As companies figure out the privacy questions, "we could see more stores using these sorts of technologies," Polonetsky said. So far nine technology companies have formally signed on to adhere to the code, including Euclid Analytics, Solomo Technology and Measurence.
Regulators might also provide some guidance, if not mandatory requirements. This spring, the U.S. Federal Trade Commission will hold a series of seminars to examine the privacy implications of several emerging technologies, including mobile device tracking in stores.
But even if a store wants to be more forthcoming, the messaging may still get lost. It's hard to convey the nuance of an analytics technology in, say, a sign in a storefront window.
Still, the thinking goes that some customers might be willing to trade a little privacy for in-store perks and other exclusive content on their mobile phones. That would seem to follow the trends -- more than half of people in the U.S. already use their cellphones to either look up product reviews or competing price information while they are in stores, according to a recent Pew report.

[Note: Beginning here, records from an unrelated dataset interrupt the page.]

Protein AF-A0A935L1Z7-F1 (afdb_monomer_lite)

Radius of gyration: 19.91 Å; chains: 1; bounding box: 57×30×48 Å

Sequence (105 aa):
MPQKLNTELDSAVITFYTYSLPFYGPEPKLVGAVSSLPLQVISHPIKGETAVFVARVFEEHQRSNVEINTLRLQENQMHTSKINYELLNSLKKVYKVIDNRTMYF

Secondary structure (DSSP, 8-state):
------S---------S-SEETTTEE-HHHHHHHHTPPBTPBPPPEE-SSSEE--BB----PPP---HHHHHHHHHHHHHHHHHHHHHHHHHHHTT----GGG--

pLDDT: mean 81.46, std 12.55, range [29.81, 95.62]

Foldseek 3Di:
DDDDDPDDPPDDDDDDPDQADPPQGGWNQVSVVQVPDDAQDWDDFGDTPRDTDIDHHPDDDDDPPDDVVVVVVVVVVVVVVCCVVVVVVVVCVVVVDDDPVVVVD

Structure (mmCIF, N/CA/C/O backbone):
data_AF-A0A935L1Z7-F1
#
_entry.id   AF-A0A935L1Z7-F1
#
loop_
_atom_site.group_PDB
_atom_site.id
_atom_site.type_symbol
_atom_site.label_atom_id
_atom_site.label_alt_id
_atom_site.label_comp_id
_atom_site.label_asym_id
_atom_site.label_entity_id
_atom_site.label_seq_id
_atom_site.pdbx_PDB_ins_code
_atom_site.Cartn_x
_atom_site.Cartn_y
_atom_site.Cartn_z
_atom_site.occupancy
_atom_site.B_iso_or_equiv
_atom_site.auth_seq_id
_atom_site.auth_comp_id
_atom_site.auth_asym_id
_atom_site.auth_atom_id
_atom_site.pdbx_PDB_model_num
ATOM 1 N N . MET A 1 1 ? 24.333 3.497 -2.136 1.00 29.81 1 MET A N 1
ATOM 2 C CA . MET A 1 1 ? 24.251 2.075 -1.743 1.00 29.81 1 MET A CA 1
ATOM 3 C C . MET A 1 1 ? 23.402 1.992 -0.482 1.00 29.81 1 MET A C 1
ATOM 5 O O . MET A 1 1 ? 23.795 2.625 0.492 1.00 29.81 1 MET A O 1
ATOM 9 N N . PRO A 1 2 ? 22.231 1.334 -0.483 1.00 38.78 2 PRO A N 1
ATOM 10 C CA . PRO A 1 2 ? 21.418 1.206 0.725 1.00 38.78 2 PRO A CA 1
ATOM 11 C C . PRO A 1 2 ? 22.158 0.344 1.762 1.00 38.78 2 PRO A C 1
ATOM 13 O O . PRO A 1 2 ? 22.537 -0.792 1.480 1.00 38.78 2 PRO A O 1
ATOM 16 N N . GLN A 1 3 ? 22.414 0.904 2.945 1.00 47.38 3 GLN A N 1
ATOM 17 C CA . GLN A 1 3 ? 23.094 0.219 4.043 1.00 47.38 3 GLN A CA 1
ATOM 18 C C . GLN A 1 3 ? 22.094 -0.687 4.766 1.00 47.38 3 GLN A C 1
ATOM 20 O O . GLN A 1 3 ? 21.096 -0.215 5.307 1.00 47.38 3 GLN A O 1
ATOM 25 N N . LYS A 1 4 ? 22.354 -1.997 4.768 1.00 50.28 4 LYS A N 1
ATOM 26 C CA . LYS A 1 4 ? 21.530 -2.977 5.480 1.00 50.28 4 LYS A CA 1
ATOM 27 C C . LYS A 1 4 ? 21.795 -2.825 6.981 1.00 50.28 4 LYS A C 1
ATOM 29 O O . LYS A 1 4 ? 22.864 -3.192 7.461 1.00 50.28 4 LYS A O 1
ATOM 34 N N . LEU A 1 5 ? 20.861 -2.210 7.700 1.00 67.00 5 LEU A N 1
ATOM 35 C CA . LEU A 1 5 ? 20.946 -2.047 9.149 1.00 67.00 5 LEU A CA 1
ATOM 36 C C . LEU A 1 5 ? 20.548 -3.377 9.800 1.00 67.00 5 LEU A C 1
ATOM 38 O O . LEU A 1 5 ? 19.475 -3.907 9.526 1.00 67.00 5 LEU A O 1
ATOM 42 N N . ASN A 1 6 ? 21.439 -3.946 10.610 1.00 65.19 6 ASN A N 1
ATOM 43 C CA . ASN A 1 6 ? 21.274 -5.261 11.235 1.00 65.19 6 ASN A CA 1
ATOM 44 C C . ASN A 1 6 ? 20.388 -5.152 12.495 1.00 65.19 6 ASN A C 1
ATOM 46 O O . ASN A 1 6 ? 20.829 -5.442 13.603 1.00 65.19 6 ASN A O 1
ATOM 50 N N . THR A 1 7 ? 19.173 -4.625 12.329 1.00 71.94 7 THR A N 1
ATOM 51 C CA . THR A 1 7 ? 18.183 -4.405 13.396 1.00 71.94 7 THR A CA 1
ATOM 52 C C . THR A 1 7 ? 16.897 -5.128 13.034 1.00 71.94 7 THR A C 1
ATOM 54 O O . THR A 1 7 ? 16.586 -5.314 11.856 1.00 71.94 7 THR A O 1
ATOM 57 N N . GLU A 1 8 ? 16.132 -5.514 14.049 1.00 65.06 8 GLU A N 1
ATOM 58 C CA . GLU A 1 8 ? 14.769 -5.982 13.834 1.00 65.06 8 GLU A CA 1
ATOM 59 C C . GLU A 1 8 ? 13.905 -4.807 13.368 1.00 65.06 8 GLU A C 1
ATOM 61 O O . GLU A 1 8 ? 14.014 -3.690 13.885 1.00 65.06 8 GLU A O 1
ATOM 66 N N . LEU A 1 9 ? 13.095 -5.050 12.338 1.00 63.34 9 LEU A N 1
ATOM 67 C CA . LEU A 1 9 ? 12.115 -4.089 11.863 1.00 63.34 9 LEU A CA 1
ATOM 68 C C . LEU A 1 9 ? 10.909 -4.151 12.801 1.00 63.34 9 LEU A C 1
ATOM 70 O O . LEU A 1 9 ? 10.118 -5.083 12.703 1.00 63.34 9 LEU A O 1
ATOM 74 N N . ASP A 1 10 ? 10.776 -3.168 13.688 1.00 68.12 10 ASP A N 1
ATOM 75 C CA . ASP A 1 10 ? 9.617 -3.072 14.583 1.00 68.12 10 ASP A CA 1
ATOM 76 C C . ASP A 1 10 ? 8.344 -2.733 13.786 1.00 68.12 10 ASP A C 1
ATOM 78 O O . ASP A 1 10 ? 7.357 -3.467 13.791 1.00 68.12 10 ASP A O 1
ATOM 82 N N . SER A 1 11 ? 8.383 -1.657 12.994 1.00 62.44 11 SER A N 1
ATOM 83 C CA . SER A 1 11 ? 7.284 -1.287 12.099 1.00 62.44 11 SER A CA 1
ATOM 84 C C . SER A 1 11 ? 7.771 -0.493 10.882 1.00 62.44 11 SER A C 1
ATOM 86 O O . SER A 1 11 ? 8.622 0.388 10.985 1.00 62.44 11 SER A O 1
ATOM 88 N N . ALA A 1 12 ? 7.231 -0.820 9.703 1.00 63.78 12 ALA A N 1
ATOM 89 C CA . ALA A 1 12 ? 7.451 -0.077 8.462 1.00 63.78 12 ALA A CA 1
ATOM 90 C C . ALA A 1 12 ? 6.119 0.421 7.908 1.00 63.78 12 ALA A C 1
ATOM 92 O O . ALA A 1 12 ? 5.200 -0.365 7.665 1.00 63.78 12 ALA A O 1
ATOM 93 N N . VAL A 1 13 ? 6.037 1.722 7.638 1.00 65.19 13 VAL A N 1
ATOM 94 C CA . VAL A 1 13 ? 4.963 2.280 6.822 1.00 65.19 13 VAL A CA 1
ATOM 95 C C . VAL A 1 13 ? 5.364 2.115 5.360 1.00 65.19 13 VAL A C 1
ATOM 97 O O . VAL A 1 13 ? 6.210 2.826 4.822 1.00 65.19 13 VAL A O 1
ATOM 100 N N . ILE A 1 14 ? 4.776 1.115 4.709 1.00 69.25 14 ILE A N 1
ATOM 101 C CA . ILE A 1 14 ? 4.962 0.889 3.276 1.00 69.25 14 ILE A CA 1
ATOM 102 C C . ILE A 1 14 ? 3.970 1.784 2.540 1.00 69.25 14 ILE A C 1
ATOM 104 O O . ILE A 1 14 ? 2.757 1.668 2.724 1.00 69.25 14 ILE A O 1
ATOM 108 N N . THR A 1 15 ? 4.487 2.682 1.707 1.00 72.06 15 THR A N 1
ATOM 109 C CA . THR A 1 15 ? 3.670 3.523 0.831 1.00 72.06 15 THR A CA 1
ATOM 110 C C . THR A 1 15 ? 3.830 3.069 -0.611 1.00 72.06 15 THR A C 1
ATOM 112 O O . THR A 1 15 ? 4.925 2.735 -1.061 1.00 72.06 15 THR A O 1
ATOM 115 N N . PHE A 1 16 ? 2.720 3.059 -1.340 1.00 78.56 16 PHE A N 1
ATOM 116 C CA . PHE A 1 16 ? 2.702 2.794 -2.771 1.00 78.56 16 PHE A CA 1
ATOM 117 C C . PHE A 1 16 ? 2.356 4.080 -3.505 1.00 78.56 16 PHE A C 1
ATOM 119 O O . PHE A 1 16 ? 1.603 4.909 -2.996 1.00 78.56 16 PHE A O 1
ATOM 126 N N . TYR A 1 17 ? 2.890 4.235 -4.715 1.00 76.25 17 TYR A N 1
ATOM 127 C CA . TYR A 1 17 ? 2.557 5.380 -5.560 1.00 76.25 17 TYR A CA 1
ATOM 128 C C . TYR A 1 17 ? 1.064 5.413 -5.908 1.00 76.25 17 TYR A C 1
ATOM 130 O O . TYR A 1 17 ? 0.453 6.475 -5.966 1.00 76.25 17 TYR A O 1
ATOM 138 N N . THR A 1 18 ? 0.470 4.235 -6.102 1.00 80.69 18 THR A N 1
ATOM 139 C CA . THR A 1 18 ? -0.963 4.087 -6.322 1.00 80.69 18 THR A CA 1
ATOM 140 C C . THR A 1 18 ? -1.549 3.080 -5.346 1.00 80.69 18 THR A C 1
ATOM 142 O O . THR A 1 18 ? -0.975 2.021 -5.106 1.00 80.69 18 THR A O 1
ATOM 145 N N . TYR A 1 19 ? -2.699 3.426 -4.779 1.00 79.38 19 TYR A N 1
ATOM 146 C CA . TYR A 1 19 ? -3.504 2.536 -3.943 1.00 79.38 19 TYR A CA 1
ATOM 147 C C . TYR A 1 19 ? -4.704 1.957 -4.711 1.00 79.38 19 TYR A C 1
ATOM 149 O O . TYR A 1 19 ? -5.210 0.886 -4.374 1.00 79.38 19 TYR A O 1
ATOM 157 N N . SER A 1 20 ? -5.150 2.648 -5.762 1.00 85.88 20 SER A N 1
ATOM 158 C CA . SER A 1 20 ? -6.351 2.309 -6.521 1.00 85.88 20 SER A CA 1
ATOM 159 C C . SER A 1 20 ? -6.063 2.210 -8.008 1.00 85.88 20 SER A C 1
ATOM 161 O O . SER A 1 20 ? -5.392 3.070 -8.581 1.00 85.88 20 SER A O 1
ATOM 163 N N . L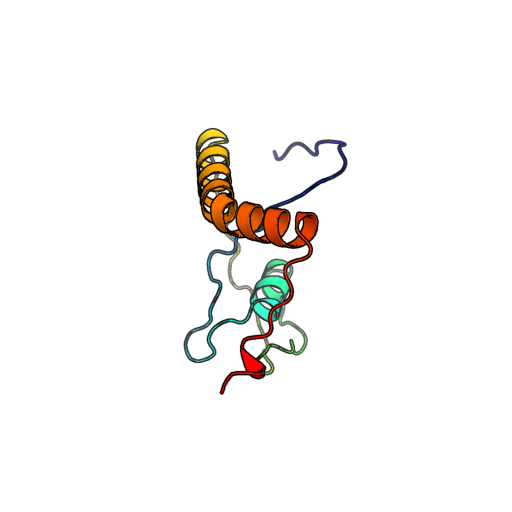EU A 1 21 ? -6.649 1.210 -8.650 1.00 88.56 21 LEU A N 1
ATOM 164 C CA . LEU A 1 21 ? -6.662 1.118 -10.095 1.00 88.56 21 LEU A CA 1
ATOM 165 C C . LEU A 1 21 ? -7.857 1.874 -10.685 1.00 88.56 21 LEU A C 1
ATOM 167 O O . LEU A 1 21 ? -8.960 1.807 -10.129 1.00 88.56 21 LEU A O 1
ATOM 171 N N . PRO A 1 22 ? -7.682 2.542 -11.839 1.00 87.81 22 PRO A N 1
ATOM 172 C CA . PRO A 1 22 ? -8.804 3.068 -12.605 1.00 87.81 22 PRO A CA 1
ATOM 173 C C . PRO A 1 22 ? -9.858 1.978 -12.835 1.00 87.81 22 PRO A C 1
ATOM 175 O O . PRO A 1 22 ? -9.510 0.852 -13.180 1.00 87.81 22 PRO A O 1
ATOM 178 N N . PHE A 1 23 ? -11.134 2.315 -12.642 1.00 88.69 23 PHE A N 1
ATOM 179 C CA . PHE A 1 23 ? -12.307 1.439 -12.816 1.00 88.69 23 PHE A CA 1
ATOM 180 C C . PHE A 1 23 ? -12.475 0.273 -11.825 1.00 88.69 23 PHE A C 1
ATOM 182 O O . PHE A 1 23 ? -13.607 -0.156 -11.627 1.00 88.69 23 PHE A O 1
ATOM 189 N N . TYR A 1 24 ? -11.412 -0.200 -11.171 1.00 89.50 24 TYR A N 1
ATOM 190 C CA . TYR A 1 24 ? -11.480 -1.302 -10.194 1.00 89.50 24 TYR A CA 1
ATOM 191 C C . TYR A 1 24 ? -11.427 -0.824 -8.738 1.00 89.50 24 TYR A C 1
ATOM 193 O O . TYR A 1 24 ? -11.879 -1.519 -7.834 1.00 89.50 24 TYR A O 1
ATOM 201 N N . GLY A 1 25 ? -10.929 0.393 -8.498 1.00 90.31 25 GLY A N 1
ATOM 202 C CA . GLY A 1 25 ? -10.816 0.942 -7.152 1.00 90.31 25 GLY A CA 1
ATOM 203 C C . GLY A 1 25 ? -9.633 0.347 -6.375 1.00 90.31 25 GLY A C 1
ATOM 204 O O . GLY A 1 25 ? -8.608 0.023 -6.980 1.00 90.31 25 GLY A O 1
ATOM 205 N N . PRO A 1 26 ? -9.709 0.290 -5.034 1.00 91.06 26 PRO A N 1
ATOM 206 C CA . PRO A 1 26 ? -8.626 -0.193 -4.179 1.00 91.06 26 PRO A CA 1
ATOM 207 C C . PRO A 1 26 ? -8.234 -1.650 -4.451 1.00 91.06 26 PRO A C 1
ATOM 209 O O . PRO A 1 26 ? -9.025 -2.559 -4.224 1.00 91.06 26 PRO A O 1
ATOM 212 N N . GLU A 1 27 ? -6.986 -1.879 -4.863 1.00 92.50 27 GLU A N 1
ATOM 213 C CA . GLU A 1 27 ? -6.477 -3.218 -5.206 1.00 92.50 27 GLU A CA 1
ATOM 214 C C . GLU A 1 27 ? -5.110 -3.496 -4.544 1.00 92.50 27 GLU A C 1
ATOM 216 O O . GLU A 1 27 ? -4.101 -3.713 -5.222 1.00 92.50 27 GLU A O 1
ATOM 221 N N . PRO A 1 28 ? -5.027 -3.486 -3.197 1.00 89.69 28 PRO A N 1
ATOM 222 C CA . PRO A 1 28 ? -3.753 -3.542 -2.475 1.00 89.69 28 PRO A CA 1
ATOM 223 C C . PRO A 1 28 ? -2.977 -4.845 -2.709 1.00 89.69 28 PRO A C 1
ATOM 225 O O . PRO A 1 28 ? -1.749 -4.821 -2.788 1.00 89.69 28 PRO A O 1
ATOM 228 N N . LYS A 1 29 ? -3.675 -5.980 -2.864 1.00 89.56 29 LYS A N 1
ATOM 229 C CA . LYS A 1 29 ? -3.048 -7.280 -3.163 1.00 89.56 29 LYS A CA 1
ATOM 230 C C . LYS A 1 29 ? -2.334 -7.264 -4.509 1.00 89.56 29 LYS A C 1
ATOM 232 O O . LYS A 1 29 ? -1.218 -7.768 -4.615 1.00 89.56 29 LYS A O 1
ATOM 237 N N . LEU A 1 30 ? -2.960 -6.665 -5.521 1.00 92.25 30 LEU A N 1
ATOM 238 C CA . LEU A 1 30 ? -2.365 -6.539 -6.843 1.00 92.25 30 LEU A CA 1
ATOM 239 C C . LEU A 1 30 ? -1.171 -5.588 -6.821 1.00 92.25 30 LEU A C 1
ATOM 241 O O . LEU A 1 30 ? -0.107 -5.949 -7.313 1.00 92.25 30 LEU A O 1
ATOM 245 N N . VAL A 1 31 ? -1.330 -4.401 -6.230 1.00 90.69 31 VAL A N 1
ATOM 246 C CA . VAL A 1 31 ? -0.251 -3.406 -6.138 1.00 90.69 31 VAL A CA 1
ATOM 247 C C . VAL A 1 31 ? 0.968 -3.997 -5.419 1.00 90.69 31 VAL A C 1
ATOM 249 O O . VAL A 1 31 ? 2.092 -3.875 -5.906 1.00 90.69 31 VAL A O 1
ATOM 252 N N . GLY A 1 32 ? 0.746 -4.713 -4.313 1.00 88.94 32 GLY A N 1
ATOM 253 C CA . GLY A 1 32 ? 1.803 -5.425 -3.598 1.00 88.94 32 GLY A CA 1
ATOM 254 C C . GLY A 1 32 ? 2.463 -6.519 -4.441 1.00 88.94 32 GLY A C 1
ATOM 255 O O . GLY A 1 32 ? 3.687 -6.574 -4.513 1.00 88.94 32 GLY A O 1
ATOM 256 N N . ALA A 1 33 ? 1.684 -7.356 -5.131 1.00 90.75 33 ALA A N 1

Compared to retailers, technology companies -- the ones doing the data crunching and building the apps -- are more than willing to talk about the bright future. "Businesses will be putting these technologies into their budgets for next year," said Michael Healander, general manager at GISi Indoors, a company that provides indoor mapping, positioning and analytics services based on Wi-Fi signals. The company would not name its customers, saying only that they work with major retailers across the country, as well as restaurant chains.
Positioning technologies like Bluetooth low-energy transmitters and Wi-Fi sensors, if used the right way, "will create a nirvana state of indoor location," said Nathan Pettyjohn, CEO of aisle411, a startup that maps the inside of stores and integrates those maps into retailers' own apps so shoppers can more easily find items. The company is working to integrate its services into more hardware like Bluetooth hotspots, so they can also push hyper-local content to shoppers, perhaps down to the shelf.
Those aspirations speak to another challenge: getting all the technology pieces to fit together. Pulling up a map of a store's inventory on your smartphone is all well and good, but it's not super useful if it doesn't also show you where you are. Vendors are hoping to improve this. "In 2014 we're going to see more technology integrations with hardware, software, search, offers, redemption, infrastructure," Pettyjohn said.
And then there's Google, which might be the elephant in the room. Technology vendors provide their services to brick-and-mortar retailers to help ensure that shoppers make their purchase there. But as Google becomes more active in indoor mapping, the Internet company could make greater use of its own data and targeted advertising to do the smaller companies' jobs better.
"The next two years will see stores battling over who has control of digital ads," said GISi Indoor's Healander. "If these startups don't take control, Google will get in there, and then maybe send me to Lowe's while I'm shopping in Home Depot, if it knows there is a better deal there."
While that may be bad for Home Depot, it could be good for shoppers.